======== Records shown

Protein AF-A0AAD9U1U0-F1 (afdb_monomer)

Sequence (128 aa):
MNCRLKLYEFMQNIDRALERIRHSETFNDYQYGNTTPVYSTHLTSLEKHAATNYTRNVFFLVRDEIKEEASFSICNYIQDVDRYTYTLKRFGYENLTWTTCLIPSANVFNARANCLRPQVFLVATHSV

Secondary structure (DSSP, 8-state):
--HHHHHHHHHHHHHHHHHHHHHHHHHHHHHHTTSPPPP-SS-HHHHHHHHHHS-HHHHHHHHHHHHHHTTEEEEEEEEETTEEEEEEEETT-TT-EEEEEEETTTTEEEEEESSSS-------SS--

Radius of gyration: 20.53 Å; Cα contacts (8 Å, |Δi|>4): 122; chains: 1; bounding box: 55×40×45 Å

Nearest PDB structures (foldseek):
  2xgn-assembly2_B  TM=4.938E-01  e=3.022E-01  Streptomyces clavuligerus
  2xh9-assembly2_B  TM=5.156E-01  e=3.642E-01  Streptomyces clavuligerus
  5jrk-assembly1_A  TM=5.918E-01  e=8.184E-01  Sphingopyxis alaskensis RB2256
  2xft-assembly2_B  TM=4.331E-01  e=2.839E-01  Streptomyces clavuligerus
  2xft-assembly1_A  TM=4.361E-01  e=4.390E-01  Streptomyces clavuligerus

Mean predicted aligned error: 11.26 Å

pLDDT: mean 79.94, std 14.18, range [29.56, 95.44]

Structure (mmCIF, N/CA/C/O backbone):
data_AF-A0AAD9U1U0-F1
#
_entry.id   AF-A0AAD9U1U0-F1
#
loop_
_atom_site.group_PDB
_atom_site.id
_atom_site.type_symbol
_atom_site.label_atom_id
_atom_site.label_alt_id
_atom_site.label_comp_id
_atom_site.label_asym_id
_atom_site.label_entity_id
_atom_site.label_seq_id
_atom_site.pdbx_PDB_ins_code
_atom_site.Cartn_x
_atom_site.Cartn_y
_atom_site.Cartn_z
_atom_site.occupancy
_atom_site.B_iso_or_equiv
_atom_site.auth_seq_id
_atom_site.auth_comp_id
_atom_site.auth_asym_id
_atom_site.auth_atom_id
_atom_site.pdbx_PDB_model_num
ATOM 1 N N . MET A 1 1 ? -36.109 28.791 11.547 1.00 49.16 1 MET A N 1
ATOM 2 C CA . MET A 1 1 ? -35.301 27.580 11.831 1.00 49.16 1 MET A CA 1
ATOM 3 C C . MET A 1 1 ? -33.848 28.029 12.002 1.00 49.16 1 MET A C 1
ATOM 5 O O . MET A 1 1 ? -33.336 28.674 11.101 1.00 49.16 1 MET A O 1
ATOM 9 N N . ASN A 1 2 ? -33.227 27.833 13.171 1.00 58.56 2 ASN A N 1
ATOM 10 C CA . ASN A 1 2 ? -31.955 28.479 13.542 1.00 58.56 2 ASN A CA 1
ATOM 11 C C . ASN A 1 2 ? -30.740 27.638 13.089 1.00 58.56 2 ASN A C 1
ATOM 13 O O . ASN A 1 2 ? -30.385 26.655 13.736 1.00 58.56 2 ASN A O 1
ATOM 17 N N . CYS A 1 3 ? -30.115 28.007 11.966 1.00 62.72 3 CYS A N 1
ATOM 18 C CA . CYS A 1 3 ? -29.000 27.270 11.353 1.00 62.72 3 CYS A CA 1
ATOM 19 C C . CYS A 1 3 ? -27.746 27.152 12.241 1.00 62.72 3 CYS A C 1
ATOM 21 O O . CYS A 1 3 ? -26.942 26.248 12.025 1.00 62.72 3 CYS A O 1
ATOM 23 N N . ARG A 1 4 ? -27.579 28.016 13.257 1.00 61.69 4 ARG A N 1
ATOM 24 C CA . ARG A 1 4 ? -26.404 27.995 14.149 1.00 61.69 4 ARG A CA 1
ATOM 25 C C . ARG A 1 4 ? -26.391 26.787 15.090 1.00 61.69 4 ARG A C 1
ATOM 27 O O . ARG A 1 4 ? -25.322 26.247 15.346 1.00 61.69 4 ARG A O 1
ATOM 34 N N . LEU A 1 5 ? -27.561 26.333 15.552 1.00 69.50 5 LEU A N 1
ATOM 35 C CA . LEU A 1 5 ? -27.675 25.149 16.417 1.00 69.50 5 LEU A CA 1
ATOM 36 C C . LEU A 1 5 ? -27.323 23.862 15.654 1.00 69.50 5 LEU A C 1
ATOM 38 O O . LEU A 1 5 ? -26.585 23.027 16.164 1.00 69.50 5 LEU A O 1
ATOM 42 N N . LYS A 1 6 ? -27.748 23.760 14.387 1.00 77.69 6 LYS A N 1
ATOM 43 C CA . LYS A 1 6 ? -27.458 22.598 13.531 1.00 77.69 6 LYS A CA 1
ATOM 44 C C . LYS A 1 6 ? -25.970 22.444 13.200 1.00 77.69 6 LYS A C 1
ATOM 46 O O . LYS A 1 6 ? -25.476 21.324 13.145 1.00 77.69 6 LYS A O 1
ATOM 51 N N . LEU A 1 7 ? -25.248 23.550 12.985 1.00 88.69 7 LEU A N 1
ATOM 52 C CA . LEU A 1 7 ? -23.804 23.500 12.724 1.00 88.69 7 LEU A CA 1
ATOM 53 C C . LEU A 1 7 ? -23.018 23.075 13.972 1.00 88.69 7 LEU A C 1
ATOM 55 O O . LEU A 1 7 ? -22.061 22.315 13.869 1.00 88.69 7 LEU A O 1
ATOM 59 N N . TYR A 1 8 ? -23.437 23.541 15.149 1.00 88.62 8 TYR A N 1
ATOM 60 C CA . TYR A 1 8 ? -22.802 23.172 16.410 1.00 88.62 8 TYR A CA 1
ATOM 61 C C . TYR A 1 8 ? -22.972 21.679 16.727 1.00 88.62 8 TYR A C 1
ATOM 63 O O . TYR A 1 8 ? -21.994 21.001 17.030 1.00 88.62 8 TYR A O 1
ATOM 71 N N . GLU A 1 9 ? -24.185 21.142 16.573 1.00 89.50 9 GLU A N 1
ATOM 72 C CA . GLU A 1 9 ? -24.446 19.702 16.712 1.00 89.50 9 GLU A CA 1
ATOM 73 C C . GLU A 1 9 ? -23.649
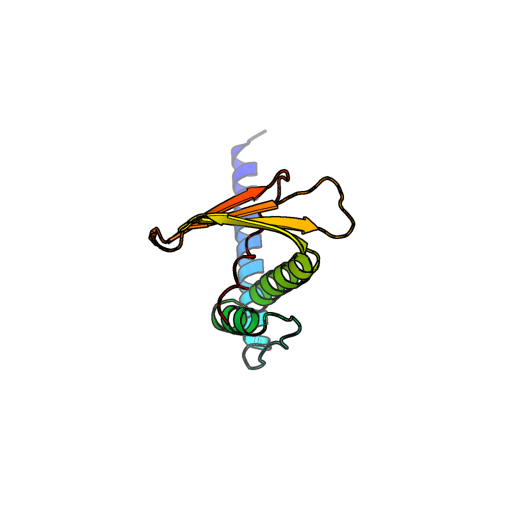 18.871 15.697 1.00 89.50 9 GLU A C 1
ATOM 75 O O . GLU A 1 9 ? -23.116 17.814 16.032 1.00 89.50 9 GLU A O 1
ATOM 80 N N . PHE A 1 10 ? -23.519 19.358 14.459 1.00 92.56 10 PHE A N 1
ATOM 81 C CA . PHE A 1 10 ? -22.698 18.710 13.439 1.00 92.56 10 PHE A CA 1
ATOM 82 C C . PHE A 1 10 ? -21.218 18.639 13.842 1.00 92.56 10 PHE A C 1
ATOM 84 O O . PHE A 1 10 ? -20.629 17.561 13.786 1.00 92.56 10 PHE A O 1
ATOM 91 N N . MET A 1 11 ? -20.638 19.747 14.314 1.00 93.44 11 MET A N 1
ATOM 92 C CA . MET A 1 11 ? -19.250 19.786 14.793 1.00 93.44 11 MET A CA 1
ATOM 93 C C . MET A 1 11 ? -19.028 18.840 15.978 1.00 93.44 11 MET A C 1
ATOM 95 O O . MET A 1 11 ? -18.098 18.042 15.952 1.00 93.44 11 MET A O 1
ATOM 99 N N . GLN A 1 12 ? -19.932 18.834 16.964 1.00 93.56 12 GLN A N 1
ATOM 100 C CA . GLN A 1 12 ? -19.842 17.903 18.095 1.00 93.56 12 GLN A CA 1
ATOM 101 C C . GLN A 1 12 ? -19.886 16.431 17.666 1.00 93.56 12 GLN A C 1
ATOM 
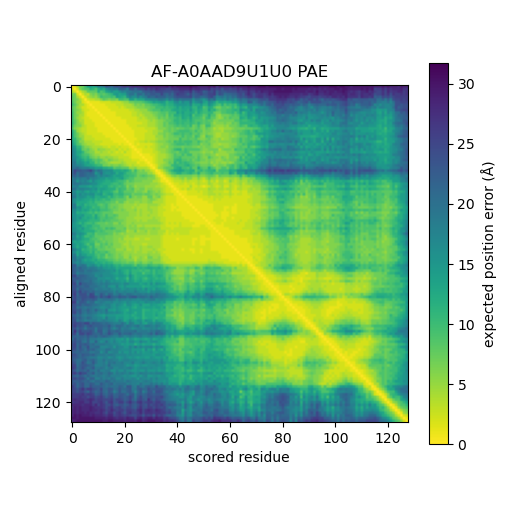103 O O . GLN A 1 12 ? -19.243 15.577 18.281 1.00 93.56 12 GLN A O 1
ATOM 108 N N . ASN A 1 13 ? -20.667 16.109 16.634 1.00 93.94 13 ASN A N 1
ATOM 109 C CA . ASN A 1 13 ? -20.720 14.755 16.094 1.00 93.94 13 ASN A CA 1
ATOM 110 C C . ASN A 1 13 ? -19.416 14.375 15.382 1.00 93.94 13 ASN A C 1
ATOM 112 O O . ASN A 1 13 ? -18.989 13.227 15.508 1.00 93.94 13 ASN A O 1
ATOM 116 N N . ILE A 1 14 ? -18.764 15.320 14.693 1.00 94.75 14 ILE A N 1
ATOM 117 C CA . ILE A 1 14 ? -17.425 15.115 14.121 1.00 94.75 14 ILE A CA 1
ATOM 118 C C . ILE A 1 14 ? -16.411 14.853 15.233 1.00 94.75 14 ILE A C 1
ATOM 120 O O . ILE A 1 14 ? -15.723 13.838 15.177 1.00 94.75 14 ILE A O 1
ATOM 124 N N . ASP A 1 15 ? -16.355 15.703 16.259 1.00 95.38 15 ASP A N 1
ATOM 125 C CA . ASP A 1 15 ? -15.394 15.555 17.359 1.00 95.38 15 ASP A CA 1
ATOM 126 C C . ASP A 1 15 ? -15.533 14.189 18.038 1.00 95.38 15 ASP A C 1
ATOM 128 O O . ASP A 1 15 ? -14.554 13.472 18.247 1.00 95.38 15 ASP A O 1
ATOM 132 N N . ARG A 1 16 ? -16.775 13.763 18.288 1.00 95.38 16 ARG A N 1
ATOM 133 C CA . ARG A 1 16 ? -17.067 12.447 18.864 1.00 95.38 16 ARG A CA 1
ATOM 134 C C . ARG A 1 16 ? -16.684 11.298 17.935 1.00 95.38 16 ARG A C 1
ATOM 136 O O . ARG A 1 16 ? -16.249 10.249 18.407 1.00 95.38 16 ARG A O 1
ATOM 143 N N . ALA A 1 17 ? -16.873 11.452 16.625 1.00 95.44 17 ALA A N 1
ATOM 144 C CA . ALA A 1 17 ? -16.447 10.450 15.654 1.00 95.44 17 ALA A CA 1
ATOM 145 C C . ALA A 1 17 ? -14.916 10.328 15.628 1.00 95.44 17 ALA A C 1
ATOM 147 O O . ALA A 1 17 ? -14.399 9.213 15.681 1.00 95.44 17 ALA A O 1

================

**Problem statement:** Your answer must be the lines above from the one holding "ATOM 59 N N" up to and including the one holding "ATOM 118 C C", exact and with no pictures.

**Solution to this exercise:**
ATOM 59 N N . TYR A 1 8 ? -23.437 23.541 15.149 1.00 88.62 8 TYR A N 1
ATOM 60 C CA . TYR A 1 8 ? -22.802 23.172 16.410 1.00 88.62 8 TYR A CA 1
ATOM 61 C C . TYR A 1 8 ? -22.972 21.679 16.727 1.00 88.62 8 TYR A C 1
ATOM 63 O O . TYR A 1 8 ? -21.994 21.001 17.030 1.00 88.62 8 TYR A O 1
ATOM 71 N N . GLU A 1 9 ? -24.185 21.142 16.573 1.00 89.50 9 GLU A N 1
ATOM 72 C CA . GLU A 1 9 ? -24.446 19.702 16.712 1.00 89.50 9 GLU A CA 1
ATOM 73 C C . GLU A 1 9 ? -23.649
 18.871 15.697 1.00 89.50 9 GLU A C 1
ATOM 75 O O . GLU A 1 9 ? -23.116 17.814 16.032 1.00 89.50 9 GLU A O 1
ATOM 80 N N . PHE A 1 10 ? -23.519 19.358 14.459 1.00 92.56 10 PHE A N 1
ATOM 81 C CA . PHE A 1 10 ? -22.698 18.710 13.439 1.00 92.56 10 PHE A CA 1
ATOM 82 C C . PHE A 1 10 ? -21.218 18.639 13.842 1.00 92.56 10 PHE A C 1
ATOM 84 O O . PHE A 1 10 ? -20.629 17.561 13.786 1.00 92.56 10 PHE A O 1
ATOM 91 N N . MET A 1 11 ? -20.638 19.747 14.314 1.00 93.44 11 MET A N 1
ATOM 92 C CA . MET A 1 11 ? -19.250 19.786 14.793 1.00 93.44 11 MET A CA 1
ATOM 93 C C . MET A 1 11 ? -19.028 18.840 15.978 1.00 93.44 11 MET A C 1
ATOM 95 O O . MET A 1 11 ? -18.098 18.042 15.952 1.00 93.44 11 MET A O 1
ATOM 99 N N . GLN A 1 12 ? -19.932 18.834 16.964 1.00 93.56 12 GLN A N 1
ATOM 100 C CA . GLN A 1 12 ? -19.842 17.903 18.095 1.00 93.56 12 GLN A CA 1
ATOM 101 C C . GLN A 1 12 ? -19.886 16.431 17.666 1.00 93.56 12 GLN A C 1
ATOM 
103 O O . GLN A 1 12 ? -19.243 15.577 18.281 1.00 93.56 12 GLN A O 1
ATOM 108 N N . ASN A 1 13 ? -20.667 16.109 16.634 1.00 93.94 13 ASN A N 1
ATOM 109 C CA . ASN A 1 13 ? -20.720 14.755 16.094 1.00 93.94 13 ASN A CA 1
ATOM 110 C C . ASN A 1 13 ? -19.416 14.375 15.382 1.00 93.94 13 ASN A C 1
ATOM 112 O O . ASN A 1 13 ? -18.989 13.227 15.508 1.00 93.94 13 ASN A O 1
ATOM 116 N N . ILE A 1 14 ? -18.764 15.320 14.693 1.00 94.75 14 ILE A N 1
ATOM 117 C CA . ILE A 1 14 ? -17.425 15.115 14.121 1.00 94.75 14 ILE A CA 1
ATOM 118 C C . ILE A 1 14 ? -16.411 14.853 15.233 1.00 94.75 14 ILE A C 1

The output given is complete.